How Do I Reconstitute SNAP-8 for Laboratory Use?

Reconstitute with sterile water, PBS, or appropriate assay buffer by adding solvent slowly down the vial wall and swirling gently — do not vortex. SNAP-8 is a short acetylated octapeptide with good aqueous solubility that dissolves readily in physiological buffers without organic co-solvents. For cell treatment studies, dilute reconstituted stock to working concentration in cell culture medium immediately before use. Prepare aliquots from stock solution to avoid repeated freeze-thaw cycles and store at -80°C. For cell-free SNARE complex assembly assays, prepare peptide solutions in the same buffer as the recombinant SNARE domain constructs to ensure assay compatibility.
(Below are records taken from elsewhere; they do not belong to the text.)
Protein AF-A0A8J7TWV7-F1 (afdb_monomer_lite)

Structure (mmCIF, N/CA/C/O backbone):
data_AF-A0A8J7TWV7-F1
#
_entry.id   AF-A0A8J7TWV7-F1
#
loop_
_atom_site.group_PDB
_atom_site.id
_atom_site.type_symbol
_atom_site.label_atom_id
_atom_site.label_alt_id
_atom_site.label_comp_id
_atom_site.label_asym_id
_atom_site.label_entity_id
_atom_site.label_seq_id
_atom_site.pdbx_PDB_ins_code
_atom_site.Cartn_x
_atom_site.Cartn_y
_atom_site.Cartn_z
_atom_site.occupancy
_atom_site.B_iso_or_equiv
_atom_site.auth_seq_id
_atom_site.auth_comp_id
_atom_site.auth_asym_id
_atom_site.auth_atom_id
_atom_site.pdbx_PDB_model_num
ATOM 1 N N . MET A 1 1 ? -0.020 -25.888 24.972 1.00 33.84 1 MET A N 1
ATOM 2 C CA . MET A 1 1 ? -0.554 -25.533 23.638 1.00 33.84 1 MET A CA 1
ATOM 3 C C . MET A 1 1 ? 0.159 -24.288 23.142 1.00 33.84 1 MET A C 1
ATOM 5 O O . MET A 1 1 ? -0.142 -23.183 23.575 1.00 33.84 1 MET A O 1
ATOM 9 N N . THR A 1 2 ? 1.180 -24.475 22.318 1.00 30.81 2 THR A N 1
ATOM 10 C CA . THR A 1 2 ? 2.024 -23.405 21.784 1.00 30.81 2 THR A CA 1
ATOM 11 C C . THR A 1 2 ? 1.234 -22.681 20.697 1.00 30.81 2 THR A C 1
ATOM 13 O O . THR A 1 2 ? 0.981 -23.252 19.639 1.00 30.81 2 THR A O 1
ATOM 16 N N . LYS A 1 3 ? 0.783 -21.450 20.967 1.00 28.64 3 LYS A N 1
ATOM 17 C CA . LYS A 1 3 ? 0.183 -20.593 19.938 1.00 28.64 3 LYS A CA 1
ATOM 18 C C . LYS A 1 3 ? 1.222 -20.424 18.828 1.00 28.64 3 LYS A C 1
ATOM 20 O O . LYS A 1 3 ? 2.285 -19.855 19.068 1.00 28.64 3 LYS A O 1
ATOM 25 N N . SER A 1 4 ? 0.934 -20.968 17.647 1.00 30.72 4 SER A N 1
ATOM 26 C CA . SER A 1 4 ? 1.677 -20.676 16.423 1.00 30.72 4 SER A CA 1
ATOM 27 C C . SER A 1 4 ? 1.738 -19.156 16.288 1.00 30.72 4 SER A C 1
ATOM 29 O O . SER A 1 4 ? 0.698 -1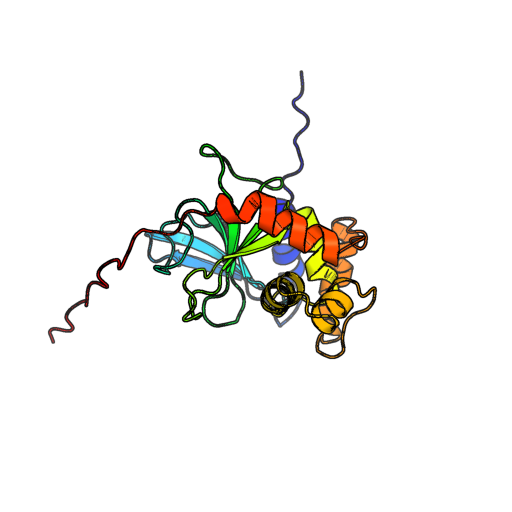8.507 16.165 1.00 30.72 4 SER A O 1
ATOM 31 N N . ARG A 1 5 ? 2.934 -18.569 16.421 1.00 39.25 5 ARG A N 1
ATOM 32 C CA . ARG A 1 5 ? 3.148 -17.152 16.129 1.00 39.25 5 ARG A CA 1
ATOM 33 C C . ARG A 1 5 ? 2.877 -16.989 14.638 1.00 39.25 5 ARG A C 1
ATOM 35 O O . ARG A 1 5 ? 3.744 -17.314 13.829 1.00 39.25 5 ARG A O 1
ATOM 42 N N . SER A 1 6 ? 1.683 -16.508 14.291 1.00 44.41 6 SER A N 1
ATOM 43 C CA . SER A 1 6 ? 1.495 -15.767 13.045 1.00 44.41 6 SER A CA 1
ATOM 44 C C . SER A 1 6 ? 2.704 -14.840 12.901 1.00 44.41 6 SER A C 1
ATOM 46 O O . SER A 1 6 ? 3.027 -14.103 13.838 1.00 44.41 6 SER A O 1
ATOM 48 N N . ARG A 1 7 ? 3.481 -15.006 11.828 1.00 57.84 7 ARG A N 1
ATOM 49 C CA . ARG A 1 7 ? 4.673 -14.187 11.608 1.00 57.84 7 ARG A CA 1
ATOM 50 C C . ARG A 1 7 ? 4.200 -12.756 11.411 1.00 57.84 7 ARG A C 1
ATOM 52 O O . ARG A 1 7 ? 3.499 -12.513 10.442 1.00 57.84 7 ARG A O 1
ATOM 59 N N . ASP A 1 8 ? 4.649 -11.874 12.297 1.00 87.31 8 ASP A N 1
ATOM 60 C CA . ASP A 1 8 ? 4.613 -10.418 12.157 1.00 87.31 8 ASP A CA 1
ATOM 61 C C . ASP A 1 8 ? 5.336 -10.025 10.853 1.00 87.31 8 ASP A C 1
ATOM 63 O O . ASP A 1 8 ? 6.566 -9.879 10.810 1.00 87.31 8 ASP A O 1
ATOM 67 N N . LEU A 1 9 ? 4.582 -9.992 9.752 1.00 91.25 9 LEU A N 1
ATOM 68 C CA . LEU A 1 9 ? 5.057 -9.689 8.407 1.00 91.25 9 LEU A CA 1
ATOM 69 C C . LEU A 1 9 ? 5.498 -8.234 8.357 1.00 91.25 9 LEU A C 1
ATOM 71 O O . LEU A 1 9 ? 6.565 -7.967 7.811 1.00 91.25 9 LEU A O 1
ATOM 75 N N . TYR A 1 10 ? 4.749 -7.324 8.979 1.00 93.00 10 TYR A N 1
ATOM 76 C CA . TYR A 1 10 ? 5.144 -5.929 9.103 1.00 93.00 10 TYR A CA 1
ATOM 77 C C . TYR A 1 10 ? 6.496 -5.763 9.808 1.00 93.00 10 TYR A C 1
ATOM 79 O O . TYR A 1 10 ? 7.416 -5.137 9.275 1.00 93.00 10 TYR A O 1
ATOM 87 N N . GLY A 1 11 ? 6.669 -6.370 10.983 1.00 91.75 11 GLY A N 1
ATOM 88 C CA . GLY A 1 11 ? 7.928 -6.321 11.718 1.00 91.75 11 GLY A CA 1
ATOM 89 C C . GLY A 1 11 ? 9.085 -6.937 10.935 1.00 91.75 11 GLY A C 1
ATOM 90 O O . GLY A 1 11 ? 10.201 -6.413 10.977 1.00 91.75 11 GLY A O 1
ATOM 91 N N . SER A 1 12 ? 8.817 -8.005 10.179 1.00 92.75 12 SER A N 1
ATOM 92 C CA . SER A 1 12 ? 9.795 -8.644 9.292 1.00 92.75 12 SER A CA 1
ATOM 93 C C . SER A 1 12 ? 10.169 -7.749 8.106 1.00 92.75 12 SER A C 1
ATOM 95 O O . SER A 1 12 ? 11.351 -7.619 7.803 1.00 92.75 12 SER A O 1
ATOM 97 N N . LEU A 1 13 ? 9.195 -7.082 7.481 1.00 92.75 13 LEU A N 1
ATOM 98 C CA . LEU A 1 13 ? 9.385 -6.105 6.405 1.00 92.75 13 LEU A CA 1
ATOM 99 C C . LEU A 1 13 ? 10.237 -4.925 6.872 1.00 92.75 13 LEU A C 1
ATOM 101 O O . LEU A 1 13 ? 11.216 -4.563 6.221 1.00 92.75 13 LEU A O 1
ATOM 105 N N . TYR A 1 14 ? 9.906 -4.368 8.038 1.00 91.25 14 TYR A N 1
ATOM 106 C CA . TYR A 1 14 ? 10.670 -3.285 8.642 1.00 91.25 14 TYR A CA 1
ATOM 107 C C . TYR A 1 14 ? 12.129 -3.688 8.862 1.00 91.25 14 TYR A C 1
ATOM 109 O O . TYR A 1 14 ? 13.043 -2.961 8.482 1.00 91.25 14 TYR A O 1
ATOM 117 N N . LEU A 1 15 ? 12.358 -4.863 9.458 1.00 90.50 15 LEU A N 1
ATOM 118 C CA . LEU A 1 15 ? 13.708 -5.359 9.720 1.00 90.50 15 LEU A CA 1
ATOM 119 C C . LEU A 1 15 ? 14.465 -5.714 8.439 1.00 90.50 15 LEU A C 1
ATOM 121 O O . LEU A 1 15 ? 15.676 -5.518 8.405 1.00 90.50 15 LEU A O 1
ATOM 125 N N . PHE A 1 16 ? 13.783 -6.219 7.409 1.00 90.50 16 PHE A N 1
ATOM 126 C CA . PHE A 1 16 ? 14.378 -6.491 6.102 1.00 90.50 16 PHE A CA 1
ATOM 127 C C . PHE A 1 16 ? 15.000 -5.220 5.526 1.00 90.50 16 PHE A C 1
ATOM 129 O O . PHE A 1 16 ? 16.198 -5.203 5.239 1.00 90.50 16 PHE A O 1
ATOM 136 N N . PHE A 1 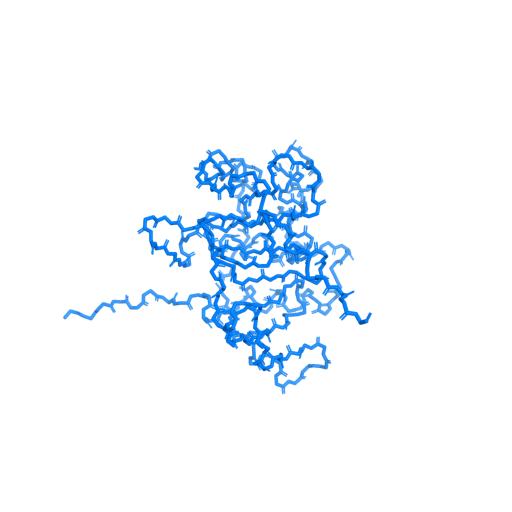17 ? 14.226 -4.135 5.453 1.00 88.31 17 PHE A N 1
ATOM 137 C CA . PHE A 1 17 ? 14.751 -2.871 4.954 1.00 88.31 17 PHE A CA 1
ATOM 138 C C . PHE A 1 17 ? 15.791 -2.291 5.907 1.00 88.31 17 PHE A C 1
ATOM 140 O O . PHE A 1 17 ? 16.899 -2.033 5.459 1.00 88.31 17 PHE A O 1
ATOM 147 N N . ALA A 1 18 ? 15.517 -2.215 7.216 1.00 85.25 18 ALA A N 1
ATOM 148 C CA . ALA A 1 18 ? 16.449 -1.655 8.200 1.00 85.25 18 ALA A CA 1
ATOM 149 C C . ALA A 1 18 ? 17.827 -2.345 8.207 1.00 85.25 18 ALA A C 1
ATOM 151 O O . ALA A 1 18 ? 18.844 -1.683 8.389 1.00 85.25 18 ALA A O 1
ATOM 152 N N . ARG A 1 19 ? 17.879 -3.671 8.007 1.00 82.88 19 ARG A N 1
ATOM 153 C CA . ARG A 1 19 ? 19.138 -4.435 7.915 1.00 82.88 19 ARG A CA 1
ATOM 154 C C . ARG A 1 19 ? 19.817 -4.277 6.560 1.00 82.88 19 ARG A C 1
ATOM 156 O O . ARG A 1 19 ? 21.043 -4.233 6.509 1.00 82.88 19 ARG A O 1
ATOM 163 N N . GLY A 1 20 ? 19.035 -4.173 5.484 1.00 68.56 20 GLY A N 1
ATOM 164 C CA . GLY A 1 20 ? 19.539 -3.879 4.142 1.00 68.56 20 GLY A CA 1
ATOM 165 C C . GLY A 1 20 ? 20.263 -2.531 4.048 1.00 68.56 20 GLY A C 1
ATOM 166 O O . GLY A 1 20 ? 21.090 -2.356 3.159 1.00 68.56 20 GLY A O 1
ATOM 167 N N . LEU A 1 21 ? 20.018 -1.617 4.998 1.00 54.78 21 LEU A N 1
ATOM 168 C CA . LEU A 1 21 ? 20.649 -0.291 5.061 1.00 54.78 21 LEU A CA 1
ATOM 169 C C . LEU A 1 21 ? 22.070 -0.302 5.630 1.00 54.78 21 LEU A C 1
ATOM 171 O O . LEU A 1 21 ? 22.750 0.717 5.593 1.00 54.78 21 LEU A O 1
ATOM 175 N N . GLY A 1 22 ? 22.557 -1.446 6.116 1.00 48.47 22 GLY A N 1
ATOM 176 C CA . GLY A 1 22 ? 23.921 -1.583 6.634 1.00 48.47 22 GLY A CA 1
ATOM 177 C C . GLY A 1 22 ? 25.039 -1.470 5.586 1.00 48.47 22 GLY A C 1
ATOM 178 O O . GLY A 1 22 ? 26.189 -1.725 5.932 1.00 48.47 22 GLY A O 1
ATOM 179 N N . GLY A 1 23 ? 24.738 -1.131 4.324 1.00 47.91 23 GLY A N 1
ATOM 180 C CA . GLY A 1 23 ? 25.752 -1.064 3.266 1.00 47.91 23 GLY A CA 1
ATOM 181 C C . GLY A 1 23 ? 25.325 -0.472 1.918 1.00 47.91 23 GLY A C 1
ATOM 182 O O . GLY A 1 23 ? 25.960 -0.802 0.922 1.00 47.91 23 GLY A O 1
ATOM 183 N N . VAL A 1 24 ? 24.274 0.358 1.842 1.00 49.59 24 VAL A N 1
ATOM 184 C CA . VAL A 1 24 ? 23.846 0.995 0.576 1.00 49.59 24 VAL A CA 1
ATOM 185 C C . VAL A 1 24 ? 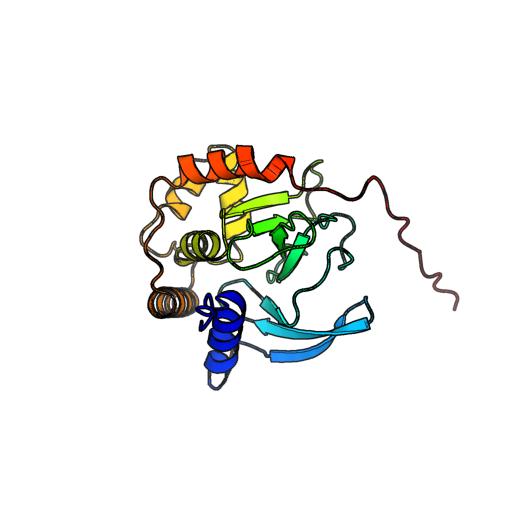23.603 2.492 0.791 1.00 49.59 24 VAL A C 1
ATOM 187 O O . VAL A 1 24 ? 22.861 2.872 1.693 1.00 49.59 24 VAL A O 1
ATOM 190 N N . GLU A 1 25 ? 24.224 3.333 -0.040 1.00 44.22 25 GLU A N 1
ATOM 191 C CA . GLU A 1 25 ? 24.376 4.792 0.138 1.00 44.22 25 GLU A CA 1
ATOM 192 C C . GLU A 1 25 ? 23.072 5.613 0.118 1.00 44.22 25 GLU A C 1
ATOM 194 O O . GLU A 1 25 ? 23.093 6.793 0.456 1.00 44.22 25 GLU A O 1
ATOM 199 N N . SER A 1 26 ? 21.930 5.023 -0.244 1.00 47.78 26 SER A N 1
ATOM 200 C CA . SER A 1 26 ? 20.708 5.780 -0.546 1.00 47.78 26 SER A CA 1
ATOM 201 C C . SER A 1 26 ? 19.543 5.558 0.415 1.00 47.78 26 SER A C 1
ATOM 203 O O . SER A 1 26 ? 18.426 5.942 0.078 1.00 47.78 26 SER A O 1
ATOM 205 N N . SER A 1 27 ? 19.726 4.874 1.546 1.00 49.38 27 SER A N 1
ATOM 206 C CA . SER A 1 27 ? 18.605 4.733 2.478 1.00 49.38 27 SER A CA 1
ATOM 207 C C . SER A 1 27 ? 18.996 5.037 3.910 1.00 49.38 27 SER A C 1
ATOM 209 O O . SER A 1 27 ? 20.001 4.565 4.440 1.00 49.38 27 SER A O 1
ATOM 211 N N . THR A 1 28 ? 18.190 5.904 4.508 1.00 58.44 28 THR A N 1
ATOM 212 C CA . THR A 1 28 ? 18.468 6.538 5.786 1.00 58.44 28 THR A CA 1
ATOM 213 C C . THR A 1 28 ? 17.572 5.934 6.864 1.00 58.44 28 THR A C 1
ATOM 215 O O . THR A 1 28 ? 16.383 5.674 6.650 1.00 58.44 28 THR A O 1
ATOM 218 N N . ILE A 1 29 ? 18.159 5.672 8.036 1.00 62.94 29 ILE A N 1
ATOM 219 C CA . ILE A 1 29 ? 17.388 5.444 9.258 1.00 62.94 29 ILE A CA 1
ATOM 220 C C . ILE A 1 29 ? 17.332 6.772 9.991 1.00 62.94 29 ILE A C 1
ATOM 222 O O . ILE A 1 29 ? 18.328 7.221 10.561 1.00 62.94 29 ILE A O 1
ATOM 226 N N . GLU A 1 30 ? 16.162 7.396 10.002 1.00 62.81 30 GLU A N 1
ATOM 227 C CA . GLU A 1 30 ? 15.933 8.537 10.877 1.00 62.81 30 GLU A CA 1
ATOM 228 C C . GLU A 1 30 ? 15.587 7.999 12.262 1.00 62.81 30 GLU A C 1
ATOM 230 O O . GLU A 1 30 ? 14.460 7.561 12.517 1.00 62.81 30 GLU A O 1
ATOM 235 N N . PHE A 1 31 ? 16.572 7.988 13.159 1.00 63.56 31 PHE A N 1
ATOM 236 C CA . PHE A 1 31 ? 16.344 7.617 14.547 1.00 63.56 31 PHE A CA 1
ATOM 237 C C . PHE A 1 31 ? 15.626 8.732 15.284 1.00 63.56 31 PHE A C 1
ATOM 239 O O . PHE A 1 31 ? 16.121 9.854 15.374 1.00 63.56 31 PHE A O 1
ATOM 246 N N . GLY A 1 32 ? 14.495 8.376 15.887 1.00 55.97 32 GLY A N 1
ATOM 247 C CA . GLY A 1 32 ? 13.925 9.160 16.960 1.00 55.97 32 GLY A CA 1
ATOM 248 C C . GLY A 1 32 ? 13.578 10.585 16.550 1.00 55.97 32 GLY A C 1
ATOM 249 O O . GLY A 1 32 ? 14.028 11.546 17.168 1.00 55.97 32 GLY A O 1
ATOM 250 N N . ARG A 1 33 ? 12.724 10.753 15.544 1.00 56.22 33 ARG A N 1
ATOM 251 C CA . ARG A 1 33 ? 12.046 12.039 15.402 1.00 56.22 33 ARG A CA 1
ATOM 252 C C . ARG A 1 33 ? 10.856 12.044 16.349 1.00 56.22 33 ARG A C 1
ATOM 254 O O . ARG A 1 33 ? 10.059 11.105 16.352 1.00 56.22 33 ARG A O 1
ATOM 261 N N . ARG A 1 34 ? 10.721 13.102 17.151 1.00 58.53 34 ARG A N 1
ATOM 262 C CA . ARG A 1 34 ? 9.483 13.340 17.893 1.00 58.53 34 ARG A CA 1
ATOM 263 C C . ARG A 1 34 ? 8.399 13.660 16.868 1.00 58.53 34 ARG A C 1
ATOM 265 O O . ARG A 1 34 ? 8.426 14.721 16.245 1.00 58.53 34 ARG A O 1
ATOM 272 N N . HIS A 1 35 ? 7.491 12.716 16.662 1.00 64.25 35 HIS A N 1
ATOM 273 C CA . HIS A 1 35 ? 6.279 12.925 15.887 1.00 64.25 35 HIS A CA 1
ATOM 274 C C . HIS A 1 35 ? 5.469 14.075 16.514 1.00 64.25 35 HIS A C 1
ATOM 276 O O . HIS A 1 35 ? 5.605 14.300 17.722 1.00 64.25 35 HIS A O 1
ATOM 282 N N . PRO A 1 36 ? 4.630 14.816 15.763 1.00 61.31 36 PRO A N 1
ATOM 283 C CA . PRO A 1 36 ? 3.787 15.872 16.333 1.00 61.31 36 PRO A CA 1
ATOM 284 C C . PRO A 1 36 ? 2.946 15.440 17.550 1.00 61.31 36 PRO A C 1
ATOM 286 O O . PRO A 1 36 ? 2.664 16.265 18.412 1.00 61.31 36 PRO A O 1
ATOM 289 N N . GLU A 1 37 ? 2.640 14.147 17.670 1.00 61.03 37 GLU A N 1
ATOM 290 C CA . GLU A 1 37 ? 1.948 13.515 18.809 1.00 61.03 37 GLU A CA 1
ATOM 291 C C . GLU A 1 37 ? 2.831 13.283 20.050 1.00 61.03 37 GLU A C 1
ATOM 293 O O . GLU A 1 37 ? 2.381 12.788 21.077 1.00 61.03 37 GLU A O 1
ATOM 298 N N . GLY A 1 38 ? 4.123 13.595 19.977 1.00 64.25 38 GLY A N 1
ATOM 299 C CA . GLY A 1 38 ? 5.069 13.370 21.066 1.00 64.25 38 GLY A CA 1
ATOM 300 C C . GLY A 1 38 ? 5.636 11.951 21.154 1.00 64.25 38 GLY A C 1
ATOM 301 O O . GLY A 1 38 ? 6.470 11.711 22.028 1.00 64.25 38 GLY A O 1
ATOM 302 N N . VAL A 1 39 ? 5.252 11.055 20.242 1.00 67.06 39 VAL A N 1
ATOM 303 C CA . VAL A 1 39 ? 5.805 9.699 20.109 1.00 67.06 39 VAL A CA 1
ATOM 304 C C . VAL A 1 39 ? 7.140 9.743 19.362 1.00 67.06 39 VAL A C 1
ATOM 306 O O . VAL A 1 39 ? 7.310 10.500 18.407 1.00 67.06 39 VAL A O 1
ATOM 309 N N . TRP A 1 40 ? 8.103 8.932 19.795 1.00 74.56 40 TRP A N 1
ATOM 310 C CA . TRP A 1 40 ? 9.369 8.752 19.085 1.00 74.56 40 TRP A CA 1
ATOM 311 C C . TRP A 1 40 ? 9.197 7.715 17.983 1.00 74.56 40 TRP A C 1
ATOM 313 O O . TRP A 1 40 ? 8.802 6.582 18.255 1.00 74.56 40 TRP A O 1
ATOM 323 N N . VAL A 1 41 ? 9.504 8.108 16.751 1.00 79.44 41 VAL A N 1
ATOM 324 C CA . VAL A 1 41 ? 9.328 7.261 15.569 1.00 79.44 41 VAL A CA 1
ATOM 325 C C . VAL A 1 41 ? 10.671 7.082 14.888 1.00 79.44 41 VAL A C 1
ATOM 327 O O . VAL A 1 41 ? 11.400 8.054 14.674 1.00 79.44 41 VAL A O 1
ATOM 330 N N . THR A 1 42 ? 10.977 5.838 14.534 1.00 83.81 42 THR A N 1
ATOM 331 C CA . THR A 1 42 ? 12.106 5.504 13.671 1.00 83.81 42 THR A CA 1
ATOM 332 C C . THR A 1 42 ? 11.598 5.246 12.265 1.00 83.81 42 THR A C 1
ATOM 334 O O . THR A 1 42 ? 10.739 4.378 12.065 1.00 83.81 42 THR A O 1
ATOM 337 N N . ARG A 1 43 ? 12.148 5.972 11.292 1.00 85.31 43 ARG A N 1
ATOM 338 C CA . ARG A 1 43 ? 11.792 5.821 9.880 1.00 85.31 43 ARG A CA 1
ATOM 339 C C . ARG A 1 43 ? 12.864 5.063 9.121 1.00 85.31 43 ARG A C 1
ATOM 341 O O . ARG A 1 43 ? 14.045 5.255 9.386 1.00 85.31 43 ARG A O 1
ATOM 348 N N . VAL A 1 44 ? 12.438 4.213 8.195 1.00 85.31 44 VAL A N 1
ATOM 349 C CA . VAL A 1 44 ? 13.326 3.469 7.293 1.00 85.31 44 VAL A CA 1
ATOM 350 C C . VAL A 1 44 ? 12.898 3.759 5.867 1.00 85.31 44 VAL A C 1
ATOM 352 O O . VAL A 1 44 ? 11.825 3.326 5.445 1.00 85.31 44 VAL A O 1
ATOM 355 N N . GLU A 1 45 ? 13.731 4.486 5.131 1.00 86.44 45 GLU A N 1
ATOM 356 C CA . GLU A 1 45 ? 13.564 4.637 3.690 1.00 86.44 45 GLU A CA 1
ATOM 357 C C . GLU A 1 45 ? 13.901 3.317 2.992 1.00 86.44 45 GLU A C 1
ATOM 359 O O . GLU A 1 45 ? 14.943 2.713 3.233 1.00 86.44 45 GLU A O 1
ATOM 364 N N . THR A 1 46 ? 12.999 2.838 2.141 1.00 84.88 46 THR A N 1
ATOM 365 C CA . THR A 1 46 ? 13.139 1.509 1.519 1.00 84.88 46 THR A CA 1
ATOM 366 C C . THR A 1 46 ? 13.875 1.528 0.181 1.00 84.88 46 THR A C 1
ATOM 368 O O . THR A 1 46 ? 14.143 0.467 -0.383 1.00 84.88 46 THR A O 1
ATOM 371 N N . GLY A 1 47 ? 14.105 2.713 -0.398 1.00 84.25 47 GLY A N 1
ATOM 372 C CA . GLY A 1 47 ? 14.520 2.861 -1.798 1.00 84.25 47 GLY A CA 1
ATOM 373 C C . GLY A 1 47 ? 13.493 2.325 -2.809 1.00 84.25 47 GLY A C 1
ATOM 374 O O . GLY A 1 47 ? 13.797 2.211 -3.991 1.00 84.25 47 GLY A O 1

How Quickly is SNAP-8 Delivered to Europe?

Delivery to EU and European destinations typically takes 3–7 working days via tracked international courier with packaging maintaining peptide stability throughout transit.

Product Specifications

Parameter	Detail
Peptide	SNAP-8 (Acetyl Octapeptide-3)
Sequence	Acetyl-Glu-Glu-Met-Gln-Arg-Arg-Ala-Asp-NH₂
Length	8 amino acids — N-terminally acetylated, C-terminal amide
Derived From	SNAP-25 N-terminal SNARE motif domain
Mechanism	Competitive inhibition of SNARE complex assembly — SNAP-25 N-terminal SNARE domain competitive displacement
Target	SNARE complex assembly interface (SNAP-25 / syntaxin-1 / VAMP interaction)
Inhibition Type	Partial, graded, reversible — competitive; not proteolytic
Related Compound	Argireline (Acetyl Hexapeptide-3) — shorter parent sequence
Comparator	BoNT/A — irreversible SNAP-25 cleavage reference
Primary Research Interest	SNARE complex biology, exocytosis mechanism, neuromuscular pharmacology, catecholamine secretion, neuropeptide release, BoNT/A comparative pharmacology
Purity	≥99%
Verification	HPLC & Mass Spectrometry
Form	Sterile Lyophilised Powder
Solubility	Sterile water, PBS, or aqueous assay buffer
Storage	-20°C, protected from light and moisture
Intended Use	Research use only

Research Disclaimer

SNAP-8 is supplied exclusively for legitimate scientific research conducted within licensed laboratory environments. This product is not approved for human consumption, self-administration, or any therapeutic, clinical, or veterinary application. It must be handled solely by qualified researchers in compliance with applicable EU regulations, national legislation, and institutional ethics guidelines. By purchasing, you confirm this compound will be used exclusively for approved in vitro or pre-clinical research purposes.